Loberg points out that Nunavut government officials are among the heaviest users of the Iqaluit-Ottawa route – and that competition on this route has saved them millions.

Iqaluit-Pangnirtung air travellers also enjoy lower fares because of competition, he said.

“First Air had a monopoly there for years, then Kenn Borek Air came in and air fares in Pang fell by half, exactly one-half, because Kenn Borek Air came in there with a lower price structure,” Loberg said.

Nunatsiaq News made several attempts to contact Bob Davis, First Air’s CEO, but we were unable to obtain his comments on issues of competition and government intervention before our deadline this week. First Air’s office said Davis was travelling, which made communication with him difficult.

However, Bob May, a 35-year veteran of the northern airline business, says he believes neither First Air nor Canadian North are likely to support the use of territorial government purchasing power to produce a “dominant carrier.”

May, the president and CEO of Keewatin Air, thinks neither airline wants to deal with the headache of having to invest in extra infrastructure, and feeder services, on unprofitable routes.

“I can’t speak for either one of them. I’m not in their board rooms and I don’t know what they’re thinking, but what I’m hearing is that both of them would like that idea to go away. Being the dominant carrier, under this proposal, they would have to provide the feeder service and the infrastructure and I don’t think it’s something that either one of them really wants to do,” May said.

May also says neither the government nor the public may understand that few operators are making a lot of money in the risky, high-cost northern airline business.

“I don’t think people truly understand how little profit there is at the end of the day,” May said.

It’s no secret that some people in the government of Nunavut are already backing the idea of a government-induced “dominant carrier.” The idea was first touted in December, 2000, when LPS Aviation, with the help of consultants from three other firms, wrote the GN’s Nunavut Transportation Strategy.

When it came time to do a second study, focusing only on air transportation, the GN turned to LPS last year to do the work.

Jimi Onalik of Iqaluit, who runs one of Nunavut’s newest and smallest air carriers, Unaalik Aviation, says his gut feeling is that even before GN bureaucrats asked LPS for a second report on air transport only, they had already decided on an interventionist air transport strategy.

“This report seems to be addressing a policy decision that the government has already made,” said Onalik, who once worked for the Office of the Interim Commissioner and with Premier Paul Okalik’s office.

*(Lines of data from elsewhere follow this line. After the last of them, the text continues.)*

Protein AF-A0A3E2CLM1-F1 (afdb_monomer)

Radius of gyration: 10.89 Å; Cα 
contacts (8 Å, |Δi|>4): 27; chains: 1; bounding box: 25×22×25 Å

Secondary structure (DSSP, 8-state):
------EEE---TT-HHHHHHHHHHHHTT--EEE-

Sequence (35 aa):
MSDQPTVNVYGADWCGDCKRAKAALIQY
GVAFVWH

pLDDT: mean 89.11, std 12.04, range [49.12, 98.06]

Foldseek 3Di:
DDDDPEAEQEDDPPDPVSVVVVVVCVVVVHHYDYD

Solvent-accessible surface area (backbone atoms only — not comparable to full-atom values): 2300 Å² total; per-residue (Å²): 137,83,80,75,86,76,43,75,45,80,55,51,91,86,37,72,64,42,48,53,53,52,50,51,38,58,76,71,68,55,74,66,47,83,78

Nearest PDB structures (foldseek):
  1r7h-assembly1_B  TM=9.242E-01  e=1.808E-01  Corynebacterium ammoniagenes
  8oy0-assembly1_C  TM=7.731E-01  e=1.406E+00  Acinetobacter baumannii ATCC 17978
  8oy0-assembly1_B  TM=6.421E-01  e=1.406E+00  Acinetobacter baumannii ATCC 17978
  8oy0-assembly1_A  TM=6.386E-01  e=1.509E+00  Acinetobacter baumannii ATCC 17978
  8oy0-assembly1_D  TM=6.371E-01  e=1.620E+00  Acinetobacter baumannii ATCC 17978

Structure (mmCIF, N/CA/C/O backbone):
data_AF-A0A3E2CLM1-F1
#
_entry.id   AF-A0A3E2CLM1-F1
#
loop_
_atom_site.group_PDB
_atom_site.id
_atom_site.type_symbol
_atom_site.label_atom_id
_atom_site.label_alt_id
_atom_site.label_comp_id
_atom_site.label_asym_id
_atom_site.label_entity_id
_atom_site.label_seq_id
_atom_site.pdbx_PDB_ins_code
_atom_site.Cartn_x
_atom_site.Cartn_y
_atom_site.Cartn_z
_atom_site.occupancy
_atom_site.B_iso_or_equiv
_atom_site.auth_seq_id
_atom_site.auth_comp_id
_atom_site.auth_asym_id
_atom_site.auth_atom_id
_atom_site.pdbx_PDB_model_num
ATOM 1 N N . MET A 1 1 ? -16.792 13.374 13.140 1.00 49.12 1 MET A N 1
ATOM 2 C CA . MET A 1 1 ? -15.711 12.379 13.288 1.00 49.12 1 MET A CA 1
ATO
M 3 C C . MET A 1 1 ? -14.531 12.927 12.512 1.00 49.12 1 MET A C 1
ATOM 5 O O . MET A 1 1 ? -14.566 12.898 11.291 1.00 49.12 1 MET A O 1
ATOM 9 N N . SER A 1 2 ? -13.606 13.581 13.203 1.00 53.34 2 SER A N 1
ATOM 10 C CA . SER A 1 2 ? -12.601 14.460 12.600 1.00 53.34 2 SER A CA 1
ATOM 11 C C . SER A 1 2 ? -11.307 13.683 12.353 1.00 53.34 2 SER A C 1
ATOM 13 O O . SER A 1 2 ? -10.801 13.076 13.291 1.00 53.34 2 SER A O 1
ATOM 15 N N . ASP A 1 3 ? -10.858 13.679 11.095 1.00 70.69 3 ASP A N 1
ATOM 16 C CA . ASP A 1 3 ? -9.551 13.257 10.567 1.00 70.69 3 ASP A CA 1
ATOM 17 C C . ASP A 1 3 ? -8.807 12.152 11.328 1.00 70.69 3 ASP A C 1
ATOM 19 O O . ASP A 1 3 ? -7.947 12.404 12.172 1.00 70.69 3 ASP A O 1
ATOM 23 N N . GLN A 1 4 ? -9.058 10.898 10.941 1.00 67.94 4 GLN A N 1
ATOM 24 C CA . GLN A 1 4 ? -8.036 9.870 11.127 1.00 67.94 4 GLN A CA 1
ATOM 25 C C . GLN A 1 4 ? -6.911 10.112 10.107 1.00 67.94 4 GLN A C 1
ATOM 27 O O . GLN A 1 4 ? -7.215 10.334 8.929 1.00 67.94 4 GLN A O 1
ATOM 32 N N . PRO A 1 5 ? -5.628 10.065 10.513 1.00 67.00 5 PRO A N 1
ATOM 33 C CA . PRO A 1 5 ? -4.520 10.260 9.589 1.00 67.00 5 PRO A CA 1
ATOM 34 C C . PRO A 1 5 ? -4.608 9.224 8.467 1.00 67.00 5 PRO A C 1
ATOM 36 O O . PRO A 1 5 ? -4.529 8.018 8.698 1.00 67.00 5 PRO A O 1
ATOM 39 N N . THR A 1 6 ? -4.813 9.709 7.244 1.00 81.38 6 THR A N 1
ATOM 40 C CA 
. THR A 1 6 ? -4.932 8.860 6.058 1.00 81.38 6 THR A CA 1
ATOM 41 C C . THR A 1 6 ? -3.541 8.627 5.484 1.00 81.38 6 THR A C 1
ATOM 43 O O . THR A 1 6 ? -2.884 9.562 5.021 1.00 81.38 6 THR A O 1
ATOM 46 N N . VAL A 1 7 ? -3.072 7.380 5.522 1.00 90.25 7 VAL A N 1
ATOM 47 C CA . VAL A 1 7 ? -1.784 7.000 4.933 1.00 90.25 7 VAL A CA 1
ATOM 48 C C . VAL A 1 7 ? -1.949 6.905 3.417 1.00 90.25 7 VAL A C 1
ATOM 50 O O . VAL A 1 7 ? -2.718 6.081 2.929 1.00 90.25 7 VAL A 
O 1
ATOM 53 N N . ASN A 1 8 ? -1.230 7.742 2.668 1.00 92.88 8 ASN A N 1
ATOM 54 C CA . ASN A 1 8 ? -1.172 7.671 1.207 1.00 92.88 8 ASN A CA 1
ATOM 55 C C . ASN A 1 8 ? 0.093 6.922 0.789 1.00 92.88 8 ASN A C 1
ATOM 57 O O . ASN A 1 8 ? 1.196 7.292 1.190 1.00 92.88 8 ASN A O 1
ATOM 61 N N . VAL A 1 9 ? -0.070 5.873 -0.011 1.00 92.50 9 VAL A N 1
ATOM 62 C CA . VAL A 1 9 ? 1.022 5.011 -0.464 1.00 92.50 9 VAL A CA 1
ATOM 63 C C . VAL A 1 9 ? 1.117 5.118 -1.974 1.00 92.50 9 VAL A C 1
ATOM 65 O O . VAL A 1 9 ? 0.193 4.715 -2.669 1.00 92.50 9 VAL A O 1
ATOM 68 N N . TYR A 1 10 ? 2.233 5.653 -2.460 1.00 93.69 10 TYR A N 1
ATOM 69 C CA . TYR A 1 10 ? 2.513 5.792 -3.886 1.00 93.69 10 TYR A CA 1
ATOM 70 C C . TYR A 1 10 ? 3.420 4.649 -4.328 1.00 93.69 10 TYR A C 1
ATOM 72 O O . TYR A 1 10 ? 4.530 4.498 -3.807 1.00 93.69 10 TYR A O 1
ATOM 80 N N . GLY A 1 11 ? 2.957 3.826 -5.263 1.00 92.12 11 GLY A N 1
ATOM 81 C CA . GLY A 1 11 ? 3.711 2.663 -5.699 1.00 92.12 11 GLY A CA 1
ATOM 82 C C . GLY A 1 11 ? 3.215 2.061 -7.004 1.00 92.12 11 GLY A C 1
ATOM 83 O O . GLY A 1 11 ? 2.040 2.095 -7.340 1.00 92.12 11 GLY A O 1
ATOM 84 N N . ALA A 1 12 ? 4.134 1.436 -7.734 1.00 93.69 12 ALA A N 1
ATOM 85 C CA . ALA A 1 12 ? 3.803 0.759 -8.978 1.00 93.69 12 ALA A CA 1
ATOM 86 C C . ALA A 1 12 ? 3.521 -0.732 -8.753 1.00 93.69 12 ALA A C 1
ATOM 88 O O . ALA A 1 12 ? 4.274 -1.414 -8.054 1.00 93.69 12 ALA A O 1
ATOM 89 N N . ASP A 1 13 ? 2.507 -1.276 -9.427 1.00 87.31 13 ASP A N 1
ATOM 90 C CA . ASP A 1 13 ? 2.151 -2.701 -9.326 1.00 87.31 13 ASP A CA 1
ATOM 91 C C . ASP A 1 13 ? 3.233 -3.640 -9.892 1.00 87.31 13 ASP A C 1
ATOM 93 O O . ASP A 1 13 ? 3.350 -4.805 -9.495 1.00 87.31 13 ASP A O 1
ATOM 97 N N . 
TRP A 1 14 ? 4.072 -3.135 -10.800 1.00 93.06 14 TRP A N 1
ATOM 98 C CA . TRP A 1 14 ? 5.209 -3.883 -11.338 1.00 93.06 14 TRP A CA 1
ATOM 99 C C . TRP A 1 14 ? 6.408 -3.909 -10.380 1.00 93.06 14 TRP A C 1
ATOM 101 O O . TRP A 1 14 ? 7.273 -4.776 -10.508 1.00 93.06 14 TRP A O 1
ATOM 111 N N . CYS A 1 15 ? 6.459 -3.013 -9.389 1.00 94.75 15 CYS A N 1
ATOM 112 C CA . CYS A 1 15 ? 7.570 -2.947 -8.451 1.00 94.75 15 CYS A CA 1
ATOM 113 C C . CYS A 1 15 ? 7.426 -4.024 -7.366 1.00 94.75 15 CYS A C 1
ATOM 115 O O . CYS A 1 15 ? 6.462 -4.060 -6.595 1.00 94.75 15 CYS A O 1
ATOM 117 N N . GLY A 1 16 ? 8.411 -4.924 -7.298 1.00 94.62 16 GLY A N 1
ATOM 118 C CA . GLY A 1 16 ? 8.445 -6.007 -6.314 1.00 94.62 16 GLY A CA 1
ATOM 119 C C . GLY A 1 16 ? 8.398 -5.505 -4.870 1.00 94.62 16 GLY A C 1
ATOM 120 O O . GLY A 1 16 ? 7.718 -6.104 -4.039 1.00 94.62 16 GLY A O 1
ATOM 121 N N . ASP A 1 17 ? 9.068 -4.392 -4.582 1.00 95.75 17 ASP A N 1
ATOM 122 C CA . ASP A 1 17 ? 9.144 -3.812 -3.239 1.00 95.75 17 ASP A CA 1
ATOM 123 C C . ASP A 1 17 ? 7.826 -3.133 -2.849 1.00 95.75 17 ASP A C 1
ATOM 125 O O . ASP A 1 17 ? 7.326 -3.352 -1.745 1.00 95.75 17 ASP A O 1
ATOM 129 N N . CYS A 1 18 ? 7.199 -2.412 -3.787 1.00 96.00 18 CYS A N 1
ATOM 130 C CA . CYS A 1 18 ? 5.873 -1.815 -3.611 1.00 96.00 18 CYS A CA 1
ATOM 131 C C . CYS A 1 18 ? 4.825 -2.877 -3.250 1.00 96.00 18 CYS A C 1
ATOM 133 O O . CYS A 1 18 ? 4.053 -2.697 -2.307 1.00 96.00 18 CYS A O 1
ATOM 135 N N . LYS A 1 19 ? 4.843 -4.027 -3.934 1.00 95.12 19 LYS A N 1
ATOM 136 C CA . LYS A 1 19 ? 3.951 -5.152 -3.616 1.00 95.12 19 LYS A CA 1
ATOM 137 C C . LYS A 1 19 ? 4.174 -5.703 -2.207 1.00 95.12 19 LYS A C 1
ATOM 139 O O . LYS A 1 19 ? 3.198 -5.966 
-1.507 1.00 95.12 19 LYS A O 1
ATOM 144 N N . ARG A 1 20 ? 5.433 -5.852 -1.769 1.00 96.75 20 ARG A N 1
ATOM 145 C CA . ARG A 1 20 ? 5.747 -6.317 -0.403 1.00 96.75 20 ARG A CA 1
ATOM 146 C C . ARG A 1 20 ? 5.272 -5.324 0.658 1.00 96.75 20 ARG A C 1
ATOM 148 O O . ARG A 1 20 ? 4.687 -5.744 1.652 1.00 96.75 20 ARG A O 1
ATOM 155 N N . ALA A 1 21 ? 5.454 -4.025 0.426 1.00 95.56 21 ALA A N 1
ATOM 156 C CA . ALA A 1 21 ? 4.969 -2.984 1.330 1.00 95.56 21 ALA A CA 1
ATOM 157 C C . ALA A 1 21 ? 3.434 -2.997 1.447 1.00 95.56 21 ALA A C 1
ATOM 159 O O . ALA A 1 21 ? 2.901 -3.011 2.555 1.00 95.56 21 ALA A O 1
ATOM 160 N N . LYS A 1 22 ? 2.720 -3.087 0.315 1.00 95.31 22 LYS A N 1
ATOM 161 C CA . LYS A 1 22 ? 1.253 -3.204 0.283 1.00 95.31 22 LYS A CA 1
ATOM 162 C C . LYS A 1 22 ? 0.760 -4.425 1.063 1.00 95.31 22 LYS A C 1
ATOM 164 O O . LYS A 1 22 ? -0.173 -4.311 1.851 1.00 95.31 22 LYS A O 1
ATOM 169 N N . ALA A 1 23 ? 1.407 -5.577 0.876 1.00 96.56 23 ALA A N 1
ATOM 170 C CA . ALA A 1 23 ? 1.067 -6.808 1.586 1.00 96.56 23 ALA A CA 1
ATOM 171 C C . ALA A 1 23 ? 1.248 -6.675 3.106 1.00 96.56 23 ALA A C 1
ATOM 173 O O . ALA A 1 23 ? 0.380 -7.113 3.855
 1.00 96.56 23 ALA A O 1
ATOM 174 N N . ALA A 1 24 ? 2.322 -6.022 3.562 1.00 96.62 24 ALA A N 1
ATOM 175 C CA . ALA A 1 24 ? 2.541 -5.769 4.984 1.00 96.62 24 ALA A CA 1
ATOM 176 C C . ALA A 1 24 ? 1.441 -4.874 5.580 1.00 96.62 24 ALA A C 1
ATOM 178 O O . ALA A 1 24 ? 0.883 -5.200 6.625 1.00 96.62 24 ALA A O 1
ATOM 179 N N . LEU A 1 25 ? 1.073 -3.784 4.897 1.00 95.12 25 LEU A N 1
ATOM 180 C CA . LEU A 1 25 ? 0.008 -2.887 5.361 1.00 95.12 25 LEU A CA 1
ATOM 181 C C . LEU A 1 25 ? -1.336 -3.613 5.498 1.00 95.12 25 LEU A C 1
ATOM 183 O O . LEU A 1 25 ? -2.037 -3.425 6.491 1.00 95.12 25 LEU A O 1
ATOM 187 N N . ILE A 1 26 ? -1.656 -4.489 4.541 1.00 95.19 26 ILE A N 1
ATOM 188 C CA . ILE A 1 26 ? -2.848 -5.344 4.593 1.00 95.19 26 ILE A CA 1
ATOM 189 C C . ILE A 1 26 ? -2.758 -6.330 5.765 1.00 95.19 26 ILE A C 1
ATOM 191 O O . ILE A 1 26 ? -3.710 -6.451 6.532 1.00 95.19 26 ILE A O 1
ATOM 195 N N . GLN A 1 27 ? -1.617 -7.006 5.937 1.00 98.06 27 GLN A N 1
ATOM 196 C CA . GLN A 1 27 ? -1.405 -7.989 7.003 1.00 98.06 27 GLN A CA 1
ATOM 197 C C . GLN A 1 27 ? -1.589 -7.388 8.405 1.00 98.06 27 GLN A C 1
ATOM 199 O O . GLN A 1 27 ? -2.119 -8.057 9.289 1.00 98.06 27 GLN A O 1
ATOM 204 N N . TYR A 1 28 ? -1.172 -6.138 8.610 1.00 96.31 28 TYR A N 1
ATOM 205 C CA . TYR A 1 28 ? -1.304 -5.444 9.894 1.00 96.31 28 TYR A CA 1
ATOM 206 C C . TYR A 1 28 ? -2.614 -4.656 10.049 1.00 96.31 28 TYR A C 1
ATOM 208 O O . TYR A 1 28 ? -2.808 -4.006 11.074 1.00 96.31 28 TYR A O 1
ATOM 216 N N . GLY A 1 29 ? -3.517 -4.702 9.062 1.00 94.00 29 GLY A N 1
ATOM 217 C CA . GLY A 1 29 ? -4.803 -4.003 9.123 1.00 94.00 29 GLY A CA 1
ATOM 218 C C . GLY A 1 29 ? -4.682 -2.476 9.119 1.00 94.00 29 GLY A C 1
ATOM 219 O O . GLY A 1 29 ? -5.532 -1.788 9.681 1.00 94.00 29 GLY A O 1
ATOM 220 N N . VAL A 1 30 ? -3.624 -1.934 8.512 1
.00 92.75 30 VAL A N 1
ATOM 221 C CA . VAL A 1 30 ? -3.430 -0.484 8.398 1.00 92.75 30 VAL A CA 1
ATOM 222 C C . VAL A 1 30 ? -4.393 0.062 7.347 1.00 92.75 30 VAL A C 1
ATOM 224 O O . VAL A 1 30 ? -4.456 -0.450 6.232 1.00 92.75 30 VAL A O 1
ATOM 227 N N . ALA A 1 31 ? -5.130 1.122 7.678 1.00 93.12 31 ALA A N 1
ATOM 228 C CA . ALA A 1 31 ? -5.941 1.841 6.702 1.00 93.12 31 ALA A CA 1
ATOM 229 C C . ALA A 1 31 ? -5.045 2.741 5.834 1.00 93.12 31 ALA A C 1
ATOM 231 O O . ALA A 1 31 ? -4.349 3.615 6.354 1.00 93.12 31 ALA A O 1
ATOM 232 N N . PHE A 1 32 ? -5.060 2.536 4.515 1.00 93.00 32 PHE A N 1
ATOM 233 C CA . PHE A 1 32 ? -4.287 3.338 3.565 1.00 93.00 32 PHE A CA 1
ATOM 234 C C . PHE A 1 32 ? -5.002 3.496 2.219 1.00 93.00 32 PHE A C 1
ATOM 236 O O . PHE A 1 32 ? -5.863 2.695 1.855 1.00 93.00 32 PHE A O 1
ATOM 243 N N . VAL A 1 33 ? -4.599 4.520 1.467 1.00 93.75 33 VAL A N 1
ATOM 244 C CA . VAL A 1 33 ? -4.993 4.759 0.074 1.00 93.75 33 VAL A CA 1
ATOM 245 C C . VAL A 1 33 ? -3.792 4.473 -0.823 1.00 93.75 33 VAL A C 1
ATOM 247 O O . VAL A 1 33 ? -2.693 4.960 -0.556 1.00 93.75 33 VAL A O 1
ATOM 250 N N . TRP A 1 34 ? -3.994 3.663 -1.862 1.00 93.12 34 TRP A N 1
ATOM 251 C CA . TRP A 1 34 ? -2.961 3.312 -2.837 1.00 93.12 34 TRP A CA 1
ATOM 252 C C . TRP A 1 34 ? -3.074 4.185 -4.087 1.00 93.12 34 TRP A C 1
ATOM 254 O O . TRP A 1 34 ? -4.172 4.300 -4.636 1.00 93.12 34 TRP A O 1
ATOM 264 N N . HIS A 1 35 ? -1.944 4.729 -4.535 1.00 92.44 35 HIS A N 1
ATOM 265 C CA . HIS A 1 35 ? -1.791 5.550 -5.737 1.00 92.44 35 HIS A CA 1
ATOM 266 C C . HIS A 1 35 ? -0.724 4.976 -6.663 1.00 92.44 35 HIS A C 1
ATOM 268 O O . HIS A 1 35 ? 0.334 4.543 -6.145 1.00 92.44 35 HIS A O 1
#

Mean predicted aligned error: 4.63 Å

The young entrepreneur says that, as it happens, the government of Nunavut’s airline contracting policies are irrelevant to his business. Unlike the work done by larger carriers, less than 5 per cent of the charter work done by his small fleet of Twin Otters is for GN clients.

But he says Nunavut government officials don’t seem to be fully aware of how their practices are affecting the airline industry now.

“The government needs to understand how they’re influencing the market to begin with. A lot of what they’re saying about a dominant carrier, they can exert that right now,” he said.

And he says that with its limited capacity, the Nunavut government may not have the ability to carry out a major overhaul of Nunavut’s air transportation system.

“This is a big thing to chew off and I don’t know if they understand how much work and how much involvement would be required. You’re going to have to do a good job of it, or else it’s going to lead to worse service for everyone,” Onalik said.

In an interview with Nunatsiaq News last week, Peter Kilabuk, Nunavut’s transportation minister, said the government will take a slow, cautious approach to implementing the report.